The need for employees is a clear and urgent need for so many businesses in
Iowa, from the skilled trades to entry level positions. As a member of the
Senate Career and Technical Education Caucus, I support workforce education and
training programs to help workers advance their careers and businesses to grow,
thrive and serve their customers. 

 

At the policymaking tables in
Washington, I pursue tax, trade, antitrust and intellectual property policies
to help give U.S. businesses the best possible competitive advantage. For
example, from the Senate Judiciary Committee I’ve led bipartisan efforts to
protect American intellectual
property (IP)
, curb data thieves from stealing lucrative high-tech secrets
and sensitive information and crack
down on counterfeit merchandise that harm U.S. manufacturers and put
consumer safety at risk. America also needs enforceable international trade
agreements to prevent forced technology transfers, anticompetitive subsidies
and state-sanctioned IP theft that undermine America’s competitiveness.

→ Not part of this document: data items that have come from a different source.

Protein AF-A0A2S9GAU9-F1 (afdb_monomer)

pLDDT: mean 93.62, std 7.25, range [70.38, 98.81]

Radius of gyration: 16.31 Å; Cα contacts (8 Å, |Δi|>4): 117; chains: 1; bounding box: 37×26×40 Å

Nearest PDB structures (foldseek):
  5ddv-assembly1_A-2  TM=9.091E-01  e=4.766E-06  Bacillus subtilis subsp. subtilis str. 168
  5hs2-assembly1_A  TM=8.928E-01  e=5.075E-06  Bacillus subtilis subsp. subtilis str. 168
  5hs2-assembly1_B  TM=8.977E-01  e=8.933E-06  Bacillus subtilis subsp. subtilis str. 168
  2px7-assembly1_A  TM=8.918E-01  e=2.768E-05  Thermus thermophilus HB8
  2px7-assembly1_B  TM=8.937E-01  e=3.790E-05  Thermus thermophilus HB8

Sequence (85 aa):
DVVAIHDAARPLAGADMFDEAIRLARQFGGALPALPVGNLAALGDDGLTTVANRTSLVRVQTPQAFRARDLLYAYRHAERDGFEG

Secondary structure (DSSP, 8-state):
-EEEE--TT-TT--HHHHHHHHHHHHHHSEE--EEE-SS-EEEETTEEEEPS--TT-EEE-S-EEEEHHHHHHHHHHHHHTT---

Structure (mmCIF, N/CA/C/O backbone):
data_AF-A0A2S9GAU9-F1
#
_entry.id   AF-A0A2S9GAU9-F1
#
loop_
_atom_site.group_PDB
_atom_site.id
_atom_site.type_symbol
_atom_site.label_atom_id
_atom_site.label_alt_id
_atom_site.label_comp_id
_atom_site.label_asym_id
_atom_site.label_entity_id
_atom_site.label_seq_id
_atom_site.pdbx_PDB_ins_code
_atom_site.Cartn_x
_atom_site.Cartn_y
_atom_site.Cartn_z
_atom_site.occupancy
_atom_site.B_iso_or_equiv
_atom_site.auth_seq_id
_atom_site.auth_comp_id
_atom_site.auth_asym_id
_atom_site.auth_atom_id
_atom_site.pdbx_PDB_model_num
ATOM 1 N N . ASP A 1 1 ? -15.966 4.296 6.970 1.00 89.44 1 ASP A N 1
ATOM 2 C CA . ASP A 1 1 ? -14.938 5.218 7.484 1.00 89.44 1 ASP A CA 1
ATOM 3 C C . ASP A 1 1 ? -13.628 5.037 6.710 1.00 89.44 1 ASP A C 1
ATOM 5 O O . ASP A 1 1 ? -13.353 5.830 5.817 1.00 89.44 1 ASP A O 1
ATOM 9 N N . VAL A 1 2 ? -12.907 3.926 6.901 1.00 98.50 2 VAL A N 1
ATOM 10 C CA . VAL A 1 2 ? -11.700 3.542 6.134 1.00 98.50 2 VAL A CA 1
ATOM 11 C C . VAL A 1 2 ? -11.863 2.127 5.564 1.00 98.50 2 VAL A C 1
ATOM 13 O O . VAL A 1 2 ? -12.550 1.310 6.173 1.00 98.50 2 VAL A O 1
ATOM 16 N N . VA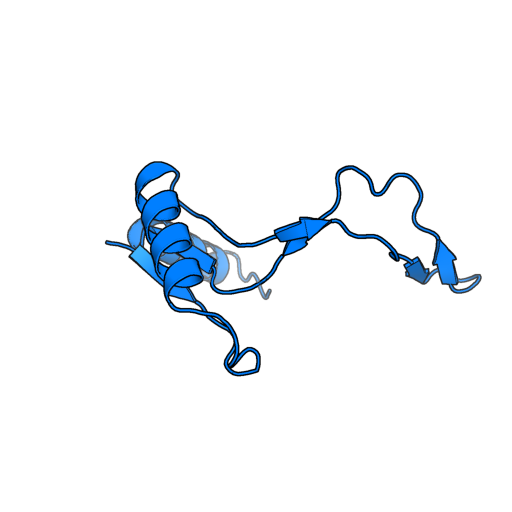L A 1 3 ? -11.257 1.853 4.407 1.00 98.69 3 VAL A N 1
ATOM 17 C CA . VAL A 1 3 ? -11.100 0.514 3.812 1.00 98.69 3 VAL A CA 1
ATOM 18 C C . VAL A 1 3 ? -9.613 0.181 3.778 1.00 98.69 3 VAL A C 1
ATOM 20 O O . VAL A 1 3 ? -8.824 1.005 3.320 1.00 98.69 3 VAL A O 1
ATOM 23 N N . ALA A 1 4 ? -9.245 -1.010 4.250 1.00 98.38 4 ALA A N 1
ATOM 24 C CA . ALA A 1 4 ? -7.904 -1.567 4.106 1.00 98.38 4 ALA A CA 1
ATOM 25 C C . ALA A 1 4 ? -7.909 -2.667 3.034 1.00 98.38 4 ALA A C 1
ATOM 27 O O . ALA A 1 4 ? -8.788 -3.527 3.033 1.00 98.38 4 ALA A O 1
ATOM 28 N N . ILE A 1 5 ? -6.932 -2.629 2.134 1.00 98.44 5 ILE A N 1
ATOM 29 C CA . ILE A 1 5 ? -6.720 -3.586 1.047 1.00 98.44 5 ILE A CA 1
ATOM 30 C C . ILE A 1 5 ? -5.400 -4.302 1.320 1.00 98.44 5 ILE A C 1
ATOM 32 O O . ILE A 1 5 ? -4.385 -3.650 1.577 1.00 98.44 5 ILE A O 1
ATOM 36 N N . HIS A 1 6 ? -5.406 -5.634 1.281 1.00 98.31 6 HIS A N 1
ATOM 37 C CA . HIS A 1 6 ? -4.235 -6.442 1.614 1.00 98.31 6 HIS A CA 1
ATOM 38 C C . HIS A 1 6 ? -4.062 -7.639 0.688 1.00 98.31 6 HIS A C 1
ATOM 40 O O . HIS A 1 6 ? -5.030 -8.337 0.386 1.00 98.31 6 HIS A O 1
ATOM 46 N N . ASP A 1 7 ? -2.816 -7.912 0.306 1.00 98.25 7 ASP A N 1
ATOM 47 C CA . ASP A 1 7 ? -2.464 -9.106 -0.452 1.00 98.25 7 ASP A CA 1
ATOM 48 C C . ASP A 1 7 ? -2.483 -10.340 0.456 1.00 98.25 7 ASP A C 1
ATOM 50 O O . ASP A 1 7 ? -1.700 -10.453 1.404 1.00 98.25 7 ASP A O 1
ATOM 54 N N . ALA A 1 8 ? -3.293 -11.340 0.105 1.00 97.56 8 ALA A N 1
ATOM 55 C CA . ALA A 1 8 ? -3.330 -12.612 0.832 1.00 97.56 8 ALA A CA 1
ATOM 56 C C . ALA A 1 8 ? -1.967 -13.340 0.849 1.00 97.56 8 ALA A C 1
ATOM 58 O O . ALA A 1 8 ? -1.666 -14.079 1.782 1.00 97.56 8 ALA A O 1
ATOM 59 N N . ALA A 1 9 ? -1.107 -13.083 -0.143 1.00 97.81 9 ALA A N 1
ATOM 60 C CA . ALA A 1 9 ? 0.251 -13.624 -0.221 1.00 97.81 9 ALA A CA 1
ATOM 61 C C . ALA A 1 9 ? 1.222 -13.051 0.836 1.00 97.81 9 ALA A C 1
ATOM 63 O O . ALA A 1 9 ? 2.380 -13.464 0.893 1.00 97.81 9 ALA A O 1
ATOM 64 N N . ARG A 1 10 ? 0.777 -12.109 1.681 1.00 96.81 10 ARG A N 1
ATOM 65 C CA . ARG A 1 10 ? 1.572 -11.482 2.750 1.00 96.81 10 ARG A CA 1
ATOM 66 C C . ARG A 1 10 ? 1.013 -11.841 4.136 1.00 96.81 10 ARG A C 1
ATOM 68 O O . ARG A 1 10 ? 0.517 -10.959 4.841 1.00 96.81 10 ARG A O 1
ATOM 75 N N . PRO A 1 11 ? 1.094 -13.114 4.566 1.00 96.81 11 PRO A N 1
ATOM 76 C CA . PRO A 1 11 ? 0.454 -13.581 5.801 1.00 96.81 11 PRO A CA 1
ATOM 77 C C . PRO A 1 11 ? 1.144 -13.092 7.082 1.00 96.81 11 PRO A C 1
ATOM 79 O O . PRO A 1 11 ? 0.599 -13.252 8.166 1.00 96.81 11 PRO A O 1
ATOM 82 N N . LEU A 1 12 ? 2.344 -12.513 6.972 1.00 97.12 12 LEU A N 1
ATOM 83 C CA . LEU A 1 12 ? 3.136 -12.035 8.111 1.00 97.12 12 LEU A CA 1
ATOM 84 C C . LEU A 1 12 ? 2.931 -10.542 8.416 1.00 97.12 12 LEU A C 1
ATOM 86 O O . LEU A 1 12 ? 3.661 -9.984 9.230 1.00 97.12 12 LEU A O 1
ATOM 90 N N . ALA A 1 13 ? 1.977 -9.876 7.757 1.00 96.50 13 ALA A N 1
ATOM 91 C CA . ALA A 1 13 ? 1.608 -8.510 8.117 1.00 96.50 13 ALA A CA 1
ATOM 92 C C . ALA A 1 13 ? 0.911 -8.512 9.489 1.00 96.50 13 ALA A C 1
ATOM 94 O O . ALA A 1 13 ? -0.179 -9.065 9.635 1.00 96.50 13 ALA A O 1
ATOM 95 N N . GLY A 1 14 ? 1.570 -7.925 10.491 1.00 96.81 14 GLY A N 1
ATOM 96 C CA . GLY A 1 14 ? 1.061 -7.825 11.858 1.00 96.81 14 GLY A CA 1
ATOM 97 C C . GLY A 1 14 ? -0.102 -6.842 11.987 1.00 96.81 14 GLY A C 1
ATOM 98 O O . GLY A 1 14 ? -0.262 -5.942 11.164 1.00 96.81 14 GLY A O 1
ATOM 99 N N . ALA A 1 15 ? -0.919 -7.014 13.030 1.00 97.75 15 ALA A N 1
ATOM 100 C CA . ALA A 1 15 ? -2.084 -6.164 13.295 1.00 97.75 15 ALA A CA 1
ATOM 101 C C . ALA A 1 15 ? -1.714 -4.680 13.486 1.00 97.75 15 ALA A C 1
ATOM 103 O O . ALA A 1 15 ? -2.428 -3.801 13.014 1.00 97.75 15 ALA A O 1
ATOM 104 N N . ASP A 1 16 ? -0.556 -4.412 14.084 1.00 98.19 16 ASP A N 1
ATOM 105 C CA . ASP A 1 16 ? 0.019 -3.077 14.266 1.00 98.19 16 ASP A CA 1
ATOM 106 C C . ASP A 1 16 ? 0.185 -2.315 12.941 1.00 98.19 16 ASP A C 1
ATOM 108 O O . ASP A 1 16 ? -0.088 -1.116 12.866 1.00 98.19 16 ASP A O 1
ATOM 112 N N . MET A 1 17 ? 0.561 -3.019 11.870 1.00 97.56 17 MET A N 1
ATOM 113 C CA . MET A 1 17 ? 0.682 -2.437 10.535 1.00 97.56 17 MET A CA 1
ATOM 114 C C . MET A 1 17 ? -0.678 -1.990 9.979 1.00 97.56 17 MET A C 1
ATOM 116 O O . MET A 1 17 ? -0.765 -0.941 9.338 1.00 97.56 17 MET A O 1
ATOM 120 N N . PHE A 1 18 ? -1.743 -2.757 10.233 1.00 98.44 18 PHE A N 1
ATOM 121 C CA . PHE A 1 18 ? -3.104 -2.379 9.841 1.00 98.44 18 PHE A CA 1
ATOM 122 C C . PHE A 1 18 ? -3.606 -1.198 10.665 1.00 98.44 18 PHE A C 1
ATOM 124 O O . PHE A 1 18 ? -4.143 -0.247 10.094 1.00 98.44 18 PHE A O 1
ATOM 131 N N . ASP A 1 19 ? -3.411 -1.238 11.983 1.00 98.50 19 ASP A N 1
ATOM 132 C CA . ASP A 1 19 ? -3.847 -0.181 12.893 1.00 98.50 19 ASP A CA 1
ATOM 133 C C . ASP A 1 19 ? -3.220 1.163 12.516 1.00 98.50 19 ASP A C 1
ATOM 135 O O . ASP A 1 19 ? -3.926 2.170 12.391 1.00 98.50 19 ASP A O 1
ATOM 139 N N . GLU A 1 20 ? -1.913 1.175 12.248 1.00 98.44 20 GLU A N 1
ATOM 140 C CA . GLU A 1 20 ? -1.199 2.389 11.865 1.00 98.44 20 GLU A CA 1
ATOM 141 C C . GLU A 1 20 ? -1.623 2.896 10.481 1.00 98.44 20 GLU A C 1
ATOM 143 O O . GLU A 1 20 ? -1.898 4.090 10.320 1.00 98.44 20 GLU A O 1
ATOM 148 N N . ALA A 1 21 ? -1.772 2.006 9.492 1.00 98.50 21 ALA A N 1
ATOM 149 C CA . ALA A 1 21 ? -2.274 2.385 8.172 1.00 98.50 21 ALA A CA 1
ATOM 150 C C . ALA A 1 21 ? -3.683 2.994 8.265 1.00 98.50 21 ALA A C 1
ATOM 152 O O . ALA A 1 21 ? -3.951 4.049 7.690 1.00 98.50 21 ALA A O 1
ATOM 153 N N . ILE A 1 22 ? -4.583 2.389 9.042 1.00 98.56 22 ILE A N 1
ATOM 154 C CA . ILE A 1 22 ? -5.946 2.894 9.235 1.00 98.56 22 ILE A CA 1
ATOM 155 C C . ILE A 1 22 ? -5.931 4.248 9.954 1.00 98.56 22 ILE A C 1
ATOM 157 O O . ILE A 1 22 ? -6.648 5.170 9.547 1.00 98.56 22 ILE A O 1
ATOM 161 N N . ARG A 1 23 ? -5.119 4.398 11.008 1.00 98.62 23 ARG A N 1
ATOM 162 C CA . ARG A 1 23 ? -4.976 5.653 11.760 1.00 98.62 23 ARG A CA 1
ATOM 163 C C . ARG A 1 23 ? -4.502 6.787 10.852 1.00 98.62 23 ARG A C 1
ATOM 165 O O . ARG A 1 23 ? -5.117 7.855 10.838 1.00 98.62 23 ARG A O 1
ATOM 172 N N . LEU A 1 24 ? -3.456 6.547 10.065 1.00 98.62 24 LEU A N 1
ATOM 173 C CA . LEU A 1 24 ? -2.911 7.521 9.122 1.00 98.62 24 LEU A CA 1
ATOM 174 C C . LEU A 1 24 ? -3.891 7.822 7.982 1.00 98.62 24 LEU A C 1
ATOM 176 O O . LEU A 1 24 ? -4.063 8.986 7.631 1.00 98.62 24 LEU A O 1
ATOM 180 N N . ALA A 1 25 ? -4.609 6.826 7.459 1.00 98.62 25 ALA A N 1
ATOM 181 C CA . ALA A 1 25 ? -5.621 7.038 6.426 1.00 98.62 25 ALA A CA 1
ATOM 182 C C . ALA A 1 25 ? -6.775 7.930 6.910 1.00 98.62 25 ALA A C 1
ATOM 184 O O . ALA A 1 25 ? -7.248 8.791 6.165 1.00 98.62 25 ALA A O 1
ATOM 185 N N . ARG A 1 26 ? -7.205 7.801 8.175 1.00 98.06 26 ARG A N 1
ATOM 186 C CA . ARG A 1 26 ? -8.182 8.738 8.758 1.00 98.06 26 ARG A CA 1
ATOM 187 C C . ARG A 1 26 ? -7.662 10.172 8.737 1.00 98.06 26 ARG A C 1
ATOM 189 O O . ARG A 1 26 ? -8.414 11.076 8.374 1.00 98.06 26 ARG A O 1
ATOM 196 N N . GLN A 1 27 ? -6.392 10.378 9.077 1.00 98.06 27 GLN A N 1
ATOM 197 C CA . GLN A 1 27 ? -5.774 11.702 9.155 1.00 98.06 27 GLN A CA 1
ATOM 198 C C . GLN A 1 27 ? -5.508 12.314 7.770 1.00 98.06 27 GLN A C 1
ATOM 200 O O . GLN A 1 27 ? -5.877 13.462 7.529 1.00 98.06 27 GLN A O 1
ATOM 205 N N . PHE A 1 28 ? -4.926 11.543 6.852 1.00 98.25 28 PHE A N 1
ATOM 206 C CA . PHE A 1 28 ? -4.350 12.045 5.599 1.00 98.25 28 PHE A CA 1
ATOM 207 C C . PHE A 1 28 ? -5.113 11.633 4.334 1.00 98.25 28 PHE A C 1
ATOM 209 O O . PHE A 1 28 ? -4.763 12.067 3.244 1.00 98.25 28 PHE A O 1
ATOM 216 N N . GLY A 1 29 ? -6.165 10.819 4.453 1.00 98.19 29 GLY A N 1
ATOM 217 C CA . GLY A 1 29 ? -6.951 10.321 3.318 1.00 98.19 29 GLY A CA 1
ATOM 218 C C . GLY A 1 29 ? -6.509 8.941 2.830 1.00 98.19 29 GLY A C 1
ATOM 219 O O . GLY A 1 29 ? -7.358 8.127 2.464 1.00 98.19 29 GLY A O 1
ATOM 220 N N . GLY A 1 30 ? -5.214 8.633 2.917 1.00 98.12 30 GLY A N 1
ATOM 221 C CA . GLY A 1 30 ? -4.664 7.315 2.615 1.00 98.12 30 GLY A CA 1
ATOM 222 C C . GLY A 1 30 ? -3.299 7.084 3.256 1.00 98.12 30 GLY A C 1
ATOM 223 O O . GLY A 1 30 ? -2.609 8.038 3.616 1.00 98.12 30 GLY A O 1
ATOM 224 N N . ALA A 1 31 ? -2.927 5.819 3.425 1.00 98.50 31 ALA A N 1
ATOM 225 C CA . ALA A 1 31 ? -1.642 5.412 3.976 1.00 98.50 31 ALA A CA 1
ATOM 226 C C . ALA A 1 31 ? -1.253 4.008 3.510 1.00 98.50 31 ALA A C 1
ATOM 228 O O . ALA A 1 31 ? -2.109 3.152 3.280 1.00 98.50 31 ALA A O 1
ATOM 229 N N . LEU A 1 32 ? 0.052 3.773 3.404 1.00 97.94 32 LEU A N 1
ATOM 230 C CA . LEU A 1 32 ? 0.623 2.482 3.043 1.00 97.94 32 LEU A CA 1
ATOM 231 C C . LEU A 1 32 ? 2.042 2.329 3.617 1.00 97.94 32 LEU A C 1
ATOM 233 O O . LEU A 1 32 ? 2.743 3.330 3.785 1.00 97.94 32 LEU A O 1
ATOM 237 N N . PRO A 1 33 ? 2.487 1.098 3.907 1.00 97.12 33 PRO A N 1
ATOM 238 C CA . PRO A 1 33 ? 3.872 0.809 4.231 1.00 97.12 33 PRO A CA 1
ATOM 239 C C . PRO A 1 33 ? 4.741 0.866 2.973 1.00 97.12 33 PRO A C 1
ATOM 241 O O . PRO A 1 33 ? 4.361 0.389 1.901 1.00 97.12 33 PRO A O 1
ATOM 244 N N . ALA A 1 34 ? 5.944 1.415 3.109 1.00 95.44 34 ALA A N 1
ATOM 245 C CA . ALA A 1 34 ? 6.895 1.530 2.014 1.00 95.44 34 ALA A CA 1
ATOM 246 C C . ALA A 1 34 ? 8.321 1.247 2.498 1.00 95.44 34 ALA A C 1
ATOM 248 O O . ALA A 1 34 ? 8.684 1.579 3.625 1.00 95.44 34 ALA A O 1
ATOM 249 N N . LEU A 1 35 ? 9.131 0.629 1.638 1.00 92.62 35 LEU A N 1
ATOM 250 C CA . LEU A 1 35 ? 10.540 0.329 1.909 1.00 92.62 35 LEU A CA 1
ATOM 251 C C . LEU A 1 35 ? 11.427 0.998 0.855 1.00 92.62 35 LEU A C 1
ATOM 253 O O . LEU A 1 35 ? 11.055 0.965 -0.317 1.00 92.62 35 LEU A O 1
ATOM 257 N N . PRO A 1 36 ? 12.604 1.542 1.202 1.00 90.38 36 PRO A N 1
ATOM 258 C CA . PRO A 1 36 ? 13.540 2.073 0.212 1.00 90.38 36 PRO A CA 1
ATOM 259 C C . PRO A 1 36 ? 13.899 1.043 -0.869 1.00 90.38 36 PRO A C 1
ATOM 261 O O . PRO A 1 36 ? 14.053 -0.149 -0.581 1.00 90.38 36 PRO A O 1
ATOM 264 N N . VAL A 1 37 ? 14.054 1.490 -2.119 1.00 88.81 37 VAL A N 1
ATOM 265 C CA . VAL A 1 37 ? 14.468 0.609 -3.221 1.00 88.81 37 VAL A CA 1
ATOM 266 C C . VAL A 1 37 ? 15.992 0.583 -3.345 1.00 88.81 37 VAL A C 1
ATOM 268 O O . VAL A 1 37 ? 16.604 1.555 -3.776 1.00 88.81 37 VAL A O 1
ATOM 271 N N . GLY A 1 38 ? 16.609 -0.555 -3.015 1.00 76.94 38 GLY A N 1
ATOM 272 C CA . GLY A 1 38 ? 18.060 -0.744 -3.166 1.00 76.94 38 GLY A CA 1
ATOM 273 C C . GLY A 1 38 ? 18.493 -1.123 -4.588 1.00 76.94 38 GLY A C 1
ATOM 274 O O . GLY A 1 38 ? 19.367 -0.486 -5.169 1.00 76.94 38 GLY A O 1
ATOM 275 N N . ASN A 1 39 ? 17.844 -2.133 -5.177 1.00 78.81 39 ASN A N 1
ATOM 276 C CA . ASN A 1 39 ? 18.311 -2.794 -6.402 1.00 78.81 39 ASN A CA 1
ATOM 277 C C . ASN A 1 39 ? 17.272 -2.690 -7.527 1.00 78.81 39 ASN A C 1
ATOM 279 O O . ASN A 1 39 ? 16.610 -3.671 -7.854 1.00 78.81 39 ASN A O 1
ATOM 283 N N . LEU A 1 40 ? 17.105 -1.493 -8.100 1.00 84.75 40 LEU A N 1
ATOM 284 C CA . LEU A 1 40 ? 16.215 -1.278 -9.248 1.00 84.75 40 LEU A CA 1
ATOM 285 C C . LEU A 1 40 ? 16.992 -1.314 -10.561 1.00 84.75 40 LEU A C 1
ATOM 287 O O . LEU A 1 40 ? 17.972 -0.576 -10.713 1.00 84.75 40 LEU A O 1
ATOM 291 N N . ALA A 1 41 ? 16.523 -2.101 -11.519 1.00 87.81 41 ALA A N 1
ATOM 292 C CA . ALA A 1 41 ? 17.063 -2.127 -12.866 1.00 87.81 41 ALA A CA 1
ATOM 293 C C . ALA A 1 41 ? 15.939 -1.963 -13.895 1.00 87.81 41 ALA A C 1
ATOM 295 O O . ALA A 1 41 ? 14.818 -2.412 -13.664 1.00 87.81 41 ALA A O 1
ATOM 296 N N . ALA A 1 42 ? 16.249 -1.294 -14.999 1.00 87.44 42 ALA A N 1
ATOM 297 C CA . ALA A 1 42 ? 15.378 -1.137 -16.151 1.00 87.44 42 ALA A CA 1
ATOM 298 C C . ALA A 1 42 ? 15.865 -2.059 -17.273 1.00 87.44 42 ALA A C 1
ATOM 300 O O . ALA A 1 42 ? 17.071 -2.217 -17.461 1.00 87.44 42 ALA A O 1
ATOM 301 N N . LEU A 1 43 ? 14.937 -2.665 -18.008 1.00 90.56 43 LEU A N 1
ATOM 302 C CA . LEU A 1 43 ? 15.246 -3.407 -19.225 1.00 90.56 43 LEU A CA 1
ATOM 303 C C . LEU A 1 43 ? 15.067 -2.465 -20.418 1.00 90.56 43 LEU A C 1
ATOM 305 O O . LEU A 1 43 ? 13.975 -1.932 -20.605 1.00 90.56 43 LEU A O 1
ATOM 309 N N . GLY A 1 44 ? 16.135 -2.250 -21.181 1.00 87.94 44 GLY A N 1
ATOM 310 C CA . GLY A 1 44 ? 16.095 -1.570 -22.476 1.00 87.94 44 GLY A CA 1
ATOM 311 C C . GLY A 1 44 ? 16.536 -2.506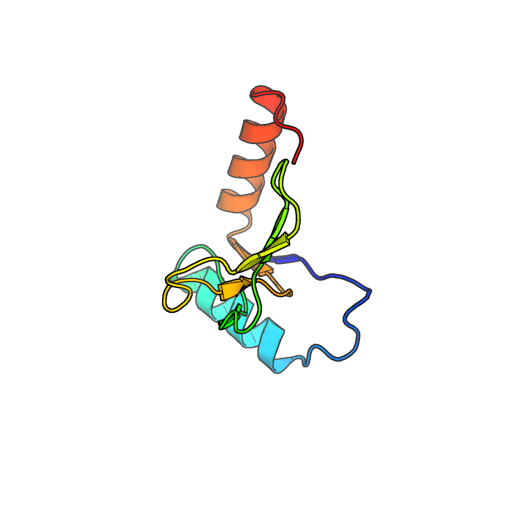 -23.599 1.00 87.94 44 GLY A C 1
ATOM 312 O O . GLY A 1 44 ? 16.853 -3.671 -23.348 1.00 87.94 44 GLY A O 1
ATOM 313 N N . ASP A 1 45 ? 16.597 -1.982 -24.821 1.00 90.81 45 ASP A N 1
ATOM 314 C CA . ASP A 1 45 ? 16.984 -2.746 -26.017 1.00 90.81 45 ASP A CA 1
ATOM 315 C C . ASP A 1 45 ? 18.395 -3.355 -25.900 1.00 90.81 45 ASP A C 1
ATOM 317 O O . ASP A 1 45 ? 18.640 -4.467 -26.364 1.00 90.81 45 ASP A O 1
ATOM 321 N N . ASP A 1 46 ? 19.293 -2.674 -25.182 1.00 88.06 46 ASP A N 1
ATOM 322 C CA . ASP A 1 46 ? 20.677 -3.106 -24.936 1.00 88.06 46 ASP A CA 1
ATOM 323 C C . ASP A 1 46 ? 20.831 -3.993 -23.681 1.00 88.06 46 ASP A C 1
ATOM 325 O O . ASP A 1 46 ? 21.944 -4.317 -23.257 1.00 88.06 46 ASP A O 1
ATOM 329 N N . GLY A 1 47 ? 19.718 -4.389 -23.055 1.00 90.75 47 GLY A N 1
ATOM 330 C CA . GLY A 1 47 ? 19.690 -5.240 -21.869 1.00 90.75 47 GLY A CA 1
ATOM 331 C C . GLY A 1 47 ? 19.447 -4.493 -20.554 1.00 90.75 47 GLY A C 1
ATOM 332 O O . GLY A 1 47 ? 18.823 -3.430 -20.497 1.00 90.75 47 GLY A O 1
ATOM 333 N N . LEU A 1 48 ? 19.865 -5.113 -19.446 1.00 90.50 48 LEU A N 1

I’m
co-sponsoring bipartisan reforms to prevent abuse of Section 232 tariffs that
can lead to harmful retaliatory tariffs on farmers and manufacturers.
Competitive tax regimes for U.S. corporations and small businesses help create
jobs, boost wages and cultivate growth and expansion. The Tax Cuts and Jobs
Act
I helped steer in 2017 to President Trump’s desk created the pro-growth
foundation that added nearly 500,000 manufacturing jobs in the United States.
The historic USMCA trade agreement was another big boost to U.S. manufacturing.
That was before COVID-19 reached our shores and tapped the brakes on the best
economic expansion in a half-century. Instead of embracing these pro-growth tax
policies that work, the Biden administration wants to raise taxes that would
choke capital investment, the lifeblood for manufacturing, entrepreneurism and
innovation in America.

 

Q: What’s your message to Iowans
during national manufacturing month?

 

A: We need to toot our own horn more
often. The two words that best encapsulate Iowa’s workforce are quality
and productivity. At my 99 county meetings, I make a point to include stops at
local manufacturers and factory floors so that I hear what’s on the minds of
employers and workers. This year 19 of my 99 county meetings were held in local
manufacturing facilities. Before opening up for a Q&A with workers, I take
a tour of the business to learn more about their work and the manufacturing
processes and products. Without exception, I’m impressed with the people who
are producing state of the art equipment and products in our local communities.
The craftsmanship, work ethic and high-tech expertise reinforce what I’ve long
known – Iowa doesn’t brag enough about its workforce and industry. From a
business in Chickasaw County that offers full sheet metal fabrication and
engineering services to a drilling equipment manufacturer in Clarke County, an
electronic product manufacturer in Linn County and a world class foundry in
Union County, the success of these manufacturers depends on the technicians,
engineers, and skilled trades people who deliver top-notch craftsmanship to
produce high-quality products that industries around the world depend upon,
from mining to aerospace, agriculture, construction and the military, including
specialized equipment used for the presidential helicopter, Marine One. This is
all happening in our own backyard.

 

Before I was elected to
Congress, I worked for a decade on the factory floor and punched a clock as a
card-carrying union member. These manufacturing jobs are the backbone of
America’s manufacturing base that build strong families, strong communities and
a strong nation. As our manufacturing sector innovates with advanced
technology, it’s more important than ever for job training to keep pace with
growth and opportunity. If Washington gets its act together, there’s even more
growth on the horizon. I supported the bipartisan Senate infrastructure bill
that would make crucial investment in Iowa’s roads, bridges, waterways,
airports and rural broadband. If enacted into law, Iowa’s manufacturing sector
and workforce would be even busier for the next decade and beyond.

 

October is National
Manufacturing Month.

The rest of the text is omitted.